BEGIN
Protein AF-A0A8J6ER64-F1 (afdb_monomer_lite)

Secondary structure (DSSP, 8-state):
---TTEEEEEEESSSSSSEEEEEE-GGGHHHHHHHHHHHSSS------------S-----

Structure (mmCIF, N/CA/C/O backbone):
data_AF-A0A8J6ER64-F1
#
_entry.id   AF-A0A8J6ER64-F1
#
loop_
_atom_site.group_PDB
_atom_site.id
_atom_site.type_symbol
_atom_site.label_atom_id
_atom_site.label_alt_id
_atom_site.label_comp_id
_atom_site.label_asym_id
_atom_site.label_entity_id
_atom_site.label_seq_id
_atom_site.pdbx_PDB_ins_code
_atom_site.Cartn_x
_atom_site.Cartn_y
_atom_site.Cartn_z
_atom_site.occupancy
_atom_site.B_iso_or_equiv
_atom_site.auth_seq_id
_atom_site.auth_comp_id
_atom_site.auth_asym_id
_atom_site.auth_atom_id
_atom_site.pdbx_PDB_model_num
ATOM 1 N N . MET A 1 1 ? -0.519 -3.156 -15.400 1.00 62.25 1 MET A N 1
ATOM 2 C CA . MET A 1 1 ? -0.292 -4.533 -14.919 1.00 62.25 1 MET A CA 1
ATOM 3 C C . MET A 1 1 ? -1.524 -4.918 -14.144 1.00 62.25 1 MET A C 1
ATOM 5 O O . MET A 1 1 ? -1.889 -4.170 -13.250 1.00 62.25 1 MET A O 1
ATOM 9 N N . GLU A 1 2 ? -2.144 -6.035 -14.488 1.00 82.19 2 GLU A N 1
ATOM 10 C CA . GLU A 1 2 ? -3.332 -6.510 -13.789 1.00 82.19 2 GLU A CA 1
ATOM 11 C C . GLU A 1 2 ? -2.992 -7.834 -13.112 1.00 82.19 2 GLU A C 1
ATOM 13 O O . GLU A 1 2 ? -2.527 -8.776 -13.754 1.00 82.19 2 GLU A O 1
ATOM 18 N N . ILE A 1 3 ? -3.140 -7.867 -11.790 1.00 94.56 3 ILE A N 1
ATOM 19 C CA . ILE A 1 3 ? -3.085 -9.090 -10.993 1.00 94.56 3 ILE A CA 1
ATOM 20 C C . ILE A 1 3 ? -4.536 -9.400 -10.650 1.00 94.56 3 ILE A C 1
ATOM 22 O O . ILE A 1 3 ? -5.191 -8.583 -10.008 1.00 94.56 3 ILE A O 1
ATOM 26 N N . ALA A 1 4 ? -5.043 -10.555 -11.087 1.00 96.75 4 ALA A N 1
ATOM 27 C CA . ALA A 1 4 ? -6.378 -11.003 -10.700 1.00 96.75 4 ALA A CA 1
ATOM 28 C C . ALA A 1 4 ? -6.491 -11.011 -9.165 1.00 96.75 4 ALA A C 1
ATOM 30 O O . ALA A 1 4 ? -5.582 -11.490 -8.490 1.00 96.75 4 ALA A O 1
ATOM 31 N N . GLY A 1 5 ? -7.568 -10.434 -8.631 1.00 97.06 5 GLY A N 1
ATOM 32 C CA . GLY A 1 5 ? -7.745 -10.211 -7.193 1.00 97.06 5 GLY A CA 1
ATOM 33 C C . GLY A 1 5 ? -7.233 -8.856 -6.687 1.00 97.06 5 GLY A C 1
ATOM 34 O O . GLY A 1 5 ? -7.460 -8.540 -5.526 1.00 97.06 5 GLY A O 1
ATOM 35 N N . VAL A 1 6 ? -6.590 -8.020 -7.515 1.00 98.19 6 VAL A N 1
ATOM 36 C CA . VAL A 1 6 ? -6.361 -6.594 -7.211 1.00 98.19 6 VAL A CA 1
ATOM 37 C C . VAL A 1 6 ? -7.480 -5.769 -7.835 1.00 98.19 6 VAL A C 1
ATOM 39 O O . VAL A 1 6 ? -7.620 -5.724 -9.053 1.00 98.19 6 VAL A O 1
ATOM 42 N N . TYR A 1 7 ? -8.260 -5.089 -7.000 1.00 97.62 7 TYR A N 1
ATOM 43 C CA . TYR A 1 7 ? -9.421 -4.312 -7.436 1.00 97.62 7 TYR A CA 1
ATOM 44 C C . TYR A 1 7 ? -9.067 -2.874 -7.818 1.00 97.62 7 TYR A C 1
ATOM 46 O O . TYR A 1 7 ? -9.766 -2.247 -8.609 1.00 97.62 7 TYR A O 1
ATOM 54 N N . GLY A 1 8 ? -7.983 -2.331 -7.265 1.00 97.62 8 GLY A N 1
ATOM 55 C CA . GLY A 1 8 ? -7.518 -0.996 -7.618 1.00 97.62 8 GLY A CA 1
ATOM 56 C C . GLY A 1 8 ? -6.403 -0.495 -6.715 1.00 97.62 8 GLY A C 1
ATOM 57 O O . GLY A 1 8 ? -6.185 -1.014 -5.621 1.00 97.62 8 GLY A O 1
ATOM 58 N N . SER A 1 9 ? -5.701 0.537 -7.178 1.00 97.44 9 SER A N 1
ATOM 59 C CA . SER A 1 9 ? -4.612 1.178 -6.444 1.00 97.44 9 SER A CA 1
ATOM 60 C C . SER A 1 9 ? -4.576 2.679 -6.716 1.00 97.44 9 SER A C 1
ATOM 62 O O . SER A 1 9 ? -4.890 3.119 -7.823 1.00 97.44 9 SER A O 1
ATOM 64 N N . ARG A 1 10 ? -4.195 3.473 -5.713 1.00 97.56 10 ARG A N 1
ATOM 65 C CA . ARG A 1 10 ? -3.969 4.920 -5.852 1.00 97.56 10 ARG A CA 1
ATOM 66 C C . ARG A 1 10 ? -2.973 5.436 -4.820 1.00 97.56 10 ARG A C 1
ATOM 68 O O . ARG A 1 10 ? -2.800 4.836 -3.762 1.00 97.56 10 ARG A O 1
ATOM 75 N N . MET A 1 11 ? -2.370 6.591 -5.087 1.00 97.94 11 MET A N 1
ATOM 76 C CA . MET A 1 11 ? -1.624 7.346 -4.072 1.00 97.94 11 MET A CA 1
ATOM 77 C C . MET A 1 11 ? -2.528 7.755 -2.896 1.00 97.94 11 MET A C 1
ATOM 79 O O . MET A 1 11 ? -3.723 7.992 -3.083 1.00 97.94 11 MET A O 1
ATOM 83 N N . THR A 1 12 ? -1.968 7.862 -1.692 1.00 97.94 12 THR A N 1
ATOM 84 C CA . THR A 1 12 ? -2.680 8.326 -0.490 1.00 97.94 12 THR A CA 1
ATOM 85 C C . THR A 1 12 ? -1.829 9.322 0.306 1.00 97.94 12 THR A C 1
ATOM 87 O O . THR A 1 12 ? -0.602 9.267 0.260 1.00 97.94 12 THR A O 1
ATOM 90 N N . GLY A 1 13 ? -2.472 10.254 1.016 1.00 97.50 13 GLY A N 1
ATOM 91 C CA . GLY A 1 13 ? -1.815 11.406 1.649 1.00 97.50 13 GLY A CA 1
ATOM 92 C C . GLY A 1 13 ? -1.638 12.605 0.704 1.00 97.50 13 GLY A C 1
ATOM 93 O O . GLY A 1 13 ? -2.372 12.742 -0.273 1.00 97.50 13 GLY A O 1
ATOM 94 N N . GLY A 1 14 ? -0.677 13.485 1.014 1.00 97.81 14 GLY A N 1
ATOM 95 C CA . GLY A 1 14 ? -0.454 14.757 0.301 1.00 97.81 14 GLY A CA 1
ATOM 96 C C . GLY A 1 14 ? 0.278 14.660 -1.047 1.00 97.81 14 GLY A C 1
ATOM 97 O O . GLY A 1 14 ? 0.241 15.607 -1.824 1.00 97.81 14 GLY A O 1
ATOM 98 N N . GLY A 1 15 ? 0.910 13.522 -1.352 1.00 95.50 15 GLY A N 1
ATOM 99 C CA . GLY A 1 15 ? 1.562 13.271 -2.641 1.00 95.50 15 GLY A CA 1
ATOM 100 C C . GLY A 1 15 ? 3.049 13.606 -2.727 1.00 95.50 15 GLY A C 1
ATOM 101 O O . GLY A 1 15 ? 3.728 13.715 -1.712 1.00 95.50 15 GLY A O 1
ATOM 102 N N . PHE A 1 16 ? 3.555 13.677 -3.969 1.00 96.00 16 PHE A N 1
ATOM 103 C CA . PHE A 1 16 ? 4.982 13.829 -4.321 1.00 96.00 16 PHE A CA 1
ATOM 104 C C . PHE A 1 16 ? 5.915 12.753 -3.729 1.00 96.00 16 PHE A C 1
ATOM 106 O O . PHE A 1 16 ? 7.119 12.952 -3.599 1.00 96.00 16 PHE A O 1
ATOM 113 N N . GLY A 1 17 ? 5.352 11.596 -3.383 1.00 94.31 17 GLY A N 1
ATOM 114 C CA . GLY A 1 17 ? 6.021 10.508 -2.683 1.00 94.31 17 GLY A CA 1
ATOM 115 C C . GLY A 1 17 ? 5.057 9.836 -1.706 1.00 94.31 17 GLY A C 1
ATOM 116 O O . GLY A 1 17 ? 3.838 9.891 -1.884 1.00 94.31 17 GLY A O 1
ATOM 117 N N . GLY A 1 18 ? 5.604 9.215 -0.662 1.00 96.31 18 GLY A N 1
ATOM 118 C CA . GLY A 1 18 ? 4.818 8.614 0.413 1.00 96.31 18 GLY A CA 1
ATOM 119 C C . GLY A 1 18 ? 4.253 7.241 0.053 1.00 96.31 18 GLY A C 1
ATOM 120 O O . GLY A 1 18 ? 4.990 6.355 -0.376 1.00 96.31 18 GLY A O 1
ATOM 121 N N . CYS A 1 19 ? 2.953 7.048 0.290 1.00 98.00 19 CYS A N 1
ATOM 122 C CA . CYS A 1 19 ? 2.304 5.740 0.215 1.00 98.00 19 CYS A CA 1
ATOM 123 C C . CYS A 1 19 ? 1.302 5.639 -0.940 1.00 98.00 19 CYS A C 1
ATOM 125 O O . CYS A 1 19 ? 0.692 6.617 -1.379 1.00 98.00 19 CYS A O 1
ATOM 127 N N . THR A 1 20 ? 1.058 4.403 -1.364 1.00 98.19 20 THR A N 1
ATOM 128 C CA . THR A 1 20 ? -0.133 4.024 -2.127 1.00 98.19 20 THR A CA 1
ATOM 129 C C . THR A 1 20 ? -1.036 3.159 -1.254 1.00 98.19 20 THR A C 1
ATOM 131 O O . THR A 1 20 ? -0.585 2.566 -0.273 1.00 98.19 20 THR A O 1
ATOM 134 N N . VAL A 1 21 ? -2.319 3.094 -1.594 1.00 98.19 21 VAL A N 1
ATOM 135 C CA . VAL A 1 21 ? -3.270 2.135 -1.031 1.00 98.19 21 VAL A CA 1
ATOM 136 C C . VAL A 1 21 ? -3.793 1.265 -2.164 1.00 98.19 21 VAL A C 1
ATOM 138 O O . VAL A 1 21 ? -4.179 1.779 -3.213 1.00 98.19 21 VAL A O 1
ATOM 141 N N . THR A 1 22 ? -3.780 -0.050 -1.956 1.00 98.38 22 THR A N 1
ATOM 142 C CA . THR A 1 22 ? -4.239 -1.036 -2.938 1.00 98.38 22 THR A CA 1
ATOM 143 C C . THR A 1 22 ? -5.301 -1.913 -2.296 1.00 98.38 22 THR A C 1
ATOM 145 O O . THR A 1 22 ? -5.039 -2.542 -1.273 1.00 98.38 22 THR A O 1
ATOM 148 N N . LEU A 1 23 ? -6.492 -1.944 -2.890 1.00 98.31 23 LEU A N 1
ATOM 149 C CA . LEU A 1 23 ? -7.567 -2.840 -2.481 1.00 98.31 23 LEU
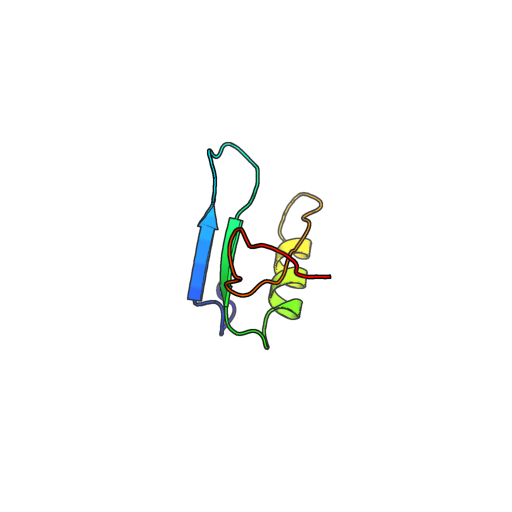 A CA 1
ATOM 150 C C . LEU A 1 23 ? -7.423 -4.154 -3.254 1.00 98.31 23 LEU A C 1
ATOM 152 O O . LEU A 1 23 ? -7.384 -4.147 -4.484 1.00 98.31 23 LEU A O 1
ATOM 156 N N . LEU A 1 24 ? -7.316 -5.270 -2.535 1.00 98.00 24 LEU A N 1
ATOM 157 C CA . LEU A 1 24 ? -7.054 -6.592 -3.104 1.00 98.00 24 LEU A CA 1
ATOM 158 C C . LEU A 1 24 ? -7.596 -7.717 -2.212 1.00 98.00 24 LEU A C 1
ATOM 160 O O . LEU A 1 24 ? -7.822 -7.517 -1.017 1.
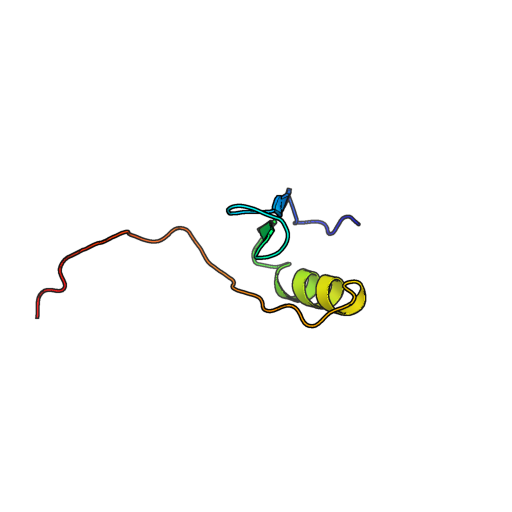00 98.00 24 LEU A O 1
ATOM 164 N N . GLU A 1 25 ? -7.759 -8.908 -2.779 1.00 98.25 25 GLU A N 1
ATOM 165 C CA . GLU A 1 25 ? -8.025 -10.148 -2.049 1.00 98.25 25 GLU A CA 1
ATOM 166 C C . GLU A 1 25 ? -6.795 -10.576 -1.247 1.00 98.25 25 GLU A C 1
ATOM 168 O O . GLU A 1 25 ? -5.682 -10.633 -1.767 1.00 98.25 25 GLU A O 1
ATOM 173 N N . THR A 1 26 ? -6.968 -10.938 0.027 1.00 97.62 26 THR A N 1
ATOM 174 C CA . THR A 1 26 ? -5.830 -11.272 0.904 1.00 97.62 26 THR A CA 1
ATOM 175 C C . THR A 1 26 ? -4.964 -12.418 0.359 1.00 97.62 26 THR A C 1
ATOM 177 O O . THR A 1 26 ? -3.752 -12.413 0.564 1.00 97.62 26 THR A O 1
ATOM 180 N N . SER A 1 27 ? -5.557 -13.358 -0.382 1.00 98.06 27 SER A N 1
END
Please output the lines above beginning at the line with "ATOM 143 C C" and ending after the line with "ATOM 150 C C", precisely as written and with no pictures.

ATOM 143 C C . THR A 1 22 ? -5.301 -1.913 -2.296 1.00 98.38 22 THR A C 1
ATOM 145 O O . THR A 1 22 ? -5.039 -2.542 -1.273 1.00 98.38 22 THR A O 1
ATOM 148 N N . LEU A 1 23 ? -6.492 -1.944 -2.890 1.00 98.31 23 LEU A N 1
ATOM 149 C CA . LEU A 1 23 ? -7.567 -2.840 -2.481 1.00 98.31 23 LEU
 A CA 1
ATOM 150 C C . LEU A 1 23 ? -7.423 -4.154 -3.254 1.00 98.31 23 LEU A C 1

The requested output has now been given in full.